ACENDE A FOGUEIRA DO MEU CORAÇÃO

“O balão vai subindo/ vem caindo a garoa/o céu é tão lindo/ e a noite tão boa/ São João, São João acende a fogueira do meu coração...”. Assim começava o mês de junho, antigamente, é claro. Quando maio terminava, com suas noivas e anjinhos, os primeiros rojões estouravam ao longe. Uma alegria diferente parecia tomar conta das pessoas. Nos quintais, ainda grandes, bem cuidados, surgiam as fogueiras e, ao redor delas, famílias, amigos, vizinhos, às vezes até quem aparecesse, formavam uma grande roda, onde a prosa corria solta, com muitos “causos”, daqueles que só se contava naquela época. O importante: tudo com muito respeito. Tá, de vez em quando alguém soltava uma piada mais forte e tudo terminava em riso.

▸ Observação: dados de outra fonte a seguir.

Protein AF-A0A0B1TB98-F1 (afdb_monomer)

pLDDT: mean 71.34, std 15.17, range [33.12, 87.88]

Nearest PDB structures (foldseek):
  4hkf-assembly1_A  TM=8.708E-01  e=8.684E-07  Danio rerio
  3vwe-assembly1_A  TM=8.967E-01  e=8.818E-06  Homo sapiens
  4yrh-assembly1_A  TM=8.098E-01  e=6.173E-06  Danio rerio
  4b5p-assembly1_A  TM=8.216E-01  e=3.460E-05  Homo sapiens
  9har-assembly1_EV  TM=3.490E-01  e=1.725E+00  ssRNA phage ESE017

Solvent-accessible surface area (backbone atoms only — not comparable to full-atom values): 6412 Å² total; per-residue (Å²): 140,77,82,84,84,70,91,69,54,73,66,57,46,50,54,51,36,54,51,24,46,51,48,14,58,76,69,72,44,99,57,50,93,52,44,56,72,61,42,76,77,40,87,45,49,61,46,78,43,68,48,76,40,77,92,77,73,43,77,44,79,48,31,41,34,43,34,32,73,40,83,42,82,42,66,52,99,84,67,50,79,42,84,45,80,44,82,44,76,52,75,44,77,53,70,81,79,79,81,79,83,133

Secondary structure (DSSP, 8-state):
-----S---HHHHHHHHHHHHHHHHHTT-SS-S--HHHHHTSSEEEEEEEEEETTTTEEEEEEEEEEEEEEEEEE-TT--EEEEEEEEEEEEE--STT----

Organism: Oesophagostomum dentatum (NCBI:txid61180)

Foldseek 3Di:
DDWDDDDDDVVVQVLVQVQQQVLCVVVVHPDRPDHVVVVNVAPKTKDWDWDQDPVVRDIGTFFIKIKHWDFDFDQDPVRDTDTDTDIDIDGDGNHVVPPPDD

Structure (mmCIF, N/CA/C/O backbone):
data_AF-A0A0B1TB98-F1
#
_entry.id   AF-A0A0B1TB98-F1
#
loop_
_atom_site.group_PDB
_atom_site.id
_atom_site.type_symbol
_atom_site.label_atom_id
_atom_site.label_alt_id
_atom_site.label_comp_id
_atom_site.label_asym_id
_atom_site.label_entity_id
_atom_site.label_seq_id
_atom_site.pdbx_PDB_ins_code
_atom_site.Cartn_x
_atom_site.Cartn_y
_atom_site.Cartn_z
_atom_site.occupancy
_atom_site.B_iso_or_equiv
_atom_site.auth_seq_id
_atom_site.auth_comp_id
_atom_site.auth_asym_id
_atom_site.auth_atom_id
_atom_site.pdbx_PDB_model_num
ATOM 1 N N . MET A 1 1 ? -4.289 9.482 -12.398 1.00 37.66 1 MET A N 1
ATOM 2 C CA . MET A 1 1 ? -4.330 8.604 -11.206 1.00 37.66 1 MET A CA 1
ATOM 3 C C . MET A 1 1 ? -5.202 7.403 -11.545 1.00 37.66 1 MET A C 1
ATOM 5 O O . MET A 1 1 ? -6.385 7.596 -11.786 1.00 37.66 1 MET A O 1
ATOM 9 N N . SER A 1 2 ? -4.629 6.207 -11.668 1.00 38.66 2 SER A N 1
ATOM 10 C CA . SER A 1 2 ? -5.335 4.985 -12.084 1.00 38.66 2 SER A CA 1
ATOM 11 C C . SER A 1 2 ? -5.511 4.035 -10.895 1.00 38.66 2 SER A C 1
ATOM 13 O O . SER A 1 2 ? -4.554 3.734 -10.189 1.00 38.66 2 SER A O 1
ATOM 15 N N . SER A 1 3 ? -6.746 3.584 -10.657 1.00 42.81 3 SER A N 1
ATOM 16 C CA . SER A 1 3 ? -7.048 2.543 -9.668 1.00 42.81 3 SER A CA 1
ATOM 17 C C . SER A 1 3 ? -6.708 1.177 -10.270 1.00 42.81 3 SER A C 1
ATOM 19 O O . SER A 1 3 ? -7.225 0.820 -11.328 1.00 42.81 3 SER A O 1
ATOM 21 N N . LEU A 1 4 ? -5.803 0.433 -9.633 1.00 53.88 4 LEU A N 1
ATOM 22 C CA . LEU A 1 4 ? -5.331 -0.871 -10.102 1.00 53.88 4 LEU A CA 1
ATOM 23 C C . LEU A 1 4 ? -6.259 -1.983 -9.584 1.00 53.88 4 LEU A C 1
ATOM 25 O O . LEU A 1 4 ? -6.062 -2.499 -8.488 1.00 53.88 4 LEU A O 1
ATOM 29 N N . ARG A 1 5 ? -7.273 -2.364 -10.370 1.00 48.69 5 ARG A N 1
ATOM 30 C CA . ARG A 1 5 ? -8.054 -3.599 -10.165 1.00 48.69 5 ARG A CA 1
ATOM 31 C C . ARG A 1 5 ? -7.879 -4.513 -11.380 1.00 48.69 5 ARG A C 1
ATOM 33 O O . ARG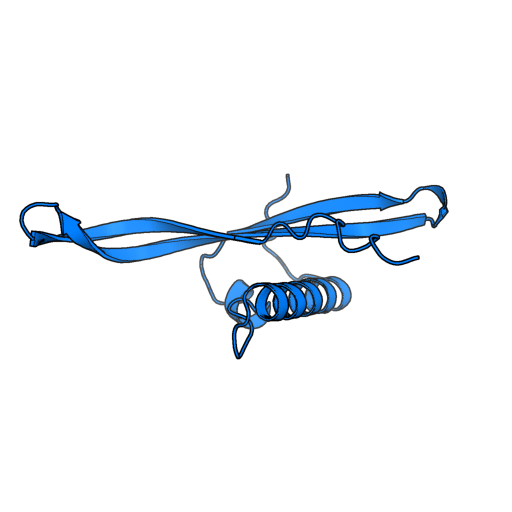 A 1 5 ? -8.498 -4.287 -12.412 1.00 48.69 5 ARG A O 1
ATOM 40 N N . GLY A 1 6 ? -7.029 -5.533 -11.259 1.00 50.59 6 GLY A N 1
ATOM 41 C CA . GLY A 1 6 ? -6.814 -6.559 -12.290 1.00 50.59 6 GLY A CA 1
ATOM 42 C C . GLY A 1 6 ? -5.354 -7.007 -12.394 1.00 50.59 6 GLY A C 1
ATOM 43 O O . GLY A 1 6 ? -4.461 -6.194 -12.186 1.00 50.59 6 GLY A O 1
ATOM 44 N N . HIS A 1 7 ? -5.149 -8.304 -12.674 1.00 55.59 7 HIS A N 1
ATOM 45 C CA . HIS A 1 7 ? -3.875 -9.034 -12.825 1.00 55.59 7 HIS A CA 1
ATOM 46 C C . HIS A 1 7 ? -2.661 -8.139 -13.141 1.00 55.59 7 HIS A C 1
ATOM 48 O O . HIS A 1 7 ? -2.351 -7.860 -14.298 1.00 55.59 7 HIS A O 1
ATOM 54 N N . LEU A 1 8 ? -1.971 -7.691 -12.088 1.00 61.66 8 LEU A N 1
ATOM 55 C CA . LEU A 1 8 ? -0.728 -6.935 -12.207 1.00 61.66 8 LEU A CA 1
ATOM 56 C C . LEU A 1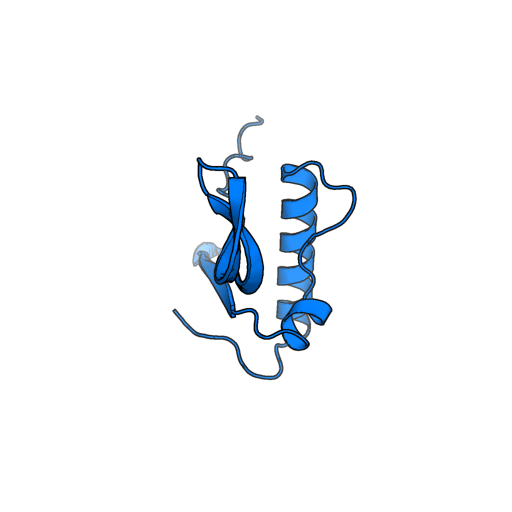 8 ? 0.377 -7.857 -12.740 1.00 61.66 8 LEU A C 1
ATOM 58 O O . LEU A 1 8 ? 0.421 -9.046 -12.419 1.00 61.66 8 LEU A O 1
ATOM 62 N N . SER A 1 9 ? 1.287 -7.322 -13.555 1.00 70.75 9 SER A N 1
ATOM 63 C CA . SER A 1 9 ? 2.437 -8.102 -14.013 1.00 70.75 9 SER A CA 1
ATOM 64 C C . SER A 1 9 ? 3.336 -8.463 -12.817 1.00 70.75 9 SER A C 1
ATOM 66 O O . SER A 1 9 ? 3.428 -7.682 -11.864 1.00 70.75 9 SER A O 1
ATOM 68 N N . PRO A 1 10 ? 4.039 -9.609 -12.842 1.00 77.31 10 PRO A N 1
ATOM 69 C CA . PRO A 1 10 ? 4.917 -10.029 -11.742 1.00 77.31 10 PRO A CA 1
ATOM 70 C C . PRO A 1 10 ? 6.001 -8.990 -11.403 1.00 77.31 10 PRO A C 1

De repente, apareciam os pratos com pipoca, canjica, pé de moleque, a infalível batata doce, naturalmente precedida por alguns comentários e, é claro, o quentão bem dosado. Tudo isso fazia parte do mês dos santos fogueteiros, comemorados desde a antiguidade, lá pelos idos de 1.583, quando os brasileiros os adotaram. O primeiro era – e é – Santo Antonio, tido como o casamenteiro. Na véspera, as moças solteiras, mesmo as que afirmavam não acreditar nessas coisas, colocavam papeizinhos contendo os nomes dos possíveis pretendentes, cuidadosamente dobradinhos várias vezes, dentro de uma bacia com água deixada no sereno a noite toda e, ansiosamente aguardavam o dia seguinte. Aquele papel que estivesse aberto conteria o nome daquele que seria o eleito. Claro que nem sempre dava certo. Mas a vida seguia em frente, feita de muitas esperanças. Afinal, Santo Antonio tinha poderes limitados e milagres no estilo nunca foram tão fáceis.

Em seguida era a vez de São João, talvez o mais celebrado a quem eram endereçadas a maioria das fogueiras. A crença, segundo se observa pelos relatos históricos, estaria na própria bíblia, uma vez que Isabel, a mãe do santo, já grávida, aguardando sua chegada, havia combinado com Maria, que uma fogueira seria acesa, no alto de um morro, para avisá-la da hora do parto. E assim foi feito. E o mês de junho prosseguia de forma romântica, até nas músicas. Veja-se, por exemplo, a composição de José Fernandez e Luiz Gonzaga: “foi numa noite igual a esta/ que tu me destes o teu coração/ o céu estava em festa/ porque era noite de São João/ havia balões no ar/ xote e baião no salão/ e no terreiro o teu olhar/ que incendiou meu coração...”.

Nesse clima todo romântico, embalado pelo frio e pelos rojões de lágrimas que cortavam o céu, colorindo-o de forma diferente, o mês de junho prosseguia. Era uma época bem mais sutil, o que não impedia o surgimento de romances, alguns muitas vezes habilmente escondidos dos pais, então severos, implacáveis, que viviam apregoando “com minha filha, não senhor”. E quantas vezes eles nem percebiam. Mas, a maioria ficava mesmo era nas inocentes trocas de olhares, pois os vizinhos e conhecidos faziam questão de exercer severa vigilância. E os bailes caipiras então? Eram concorridos, com quadrilhas muito bem organizadas. Mas a moçada curtia mesmo eram as seleções dançantes mais lentas. Afinal, era no meio do salão que as emoções mais fortes aconteciam.

O mês se encerrava com o tributo a São Pedro, o dono da chave do céu, no dia 29. E era feriado, o que acabava facilitando as festanças, pois na época ninguém trabalhava. Os mastros, com as imagens dos três homenageados, surgiam em todos os locais e eram reverenciados. Faziam parte das festas, uma vez que o levantamento dos mesmos havia ocorrido no início, lá na festa de Santo Antonio.

Mas, sem dúvida alguma, São João era mesmo o grande astro. Afinal, a ele foram dedicadas quase todas as músicas, principalmente aquela que trouxe uma espécie de súplica feita por todos os românticos e donos de corações apaixonados: “... São João, São João, acende a fogueira do meu coração...”.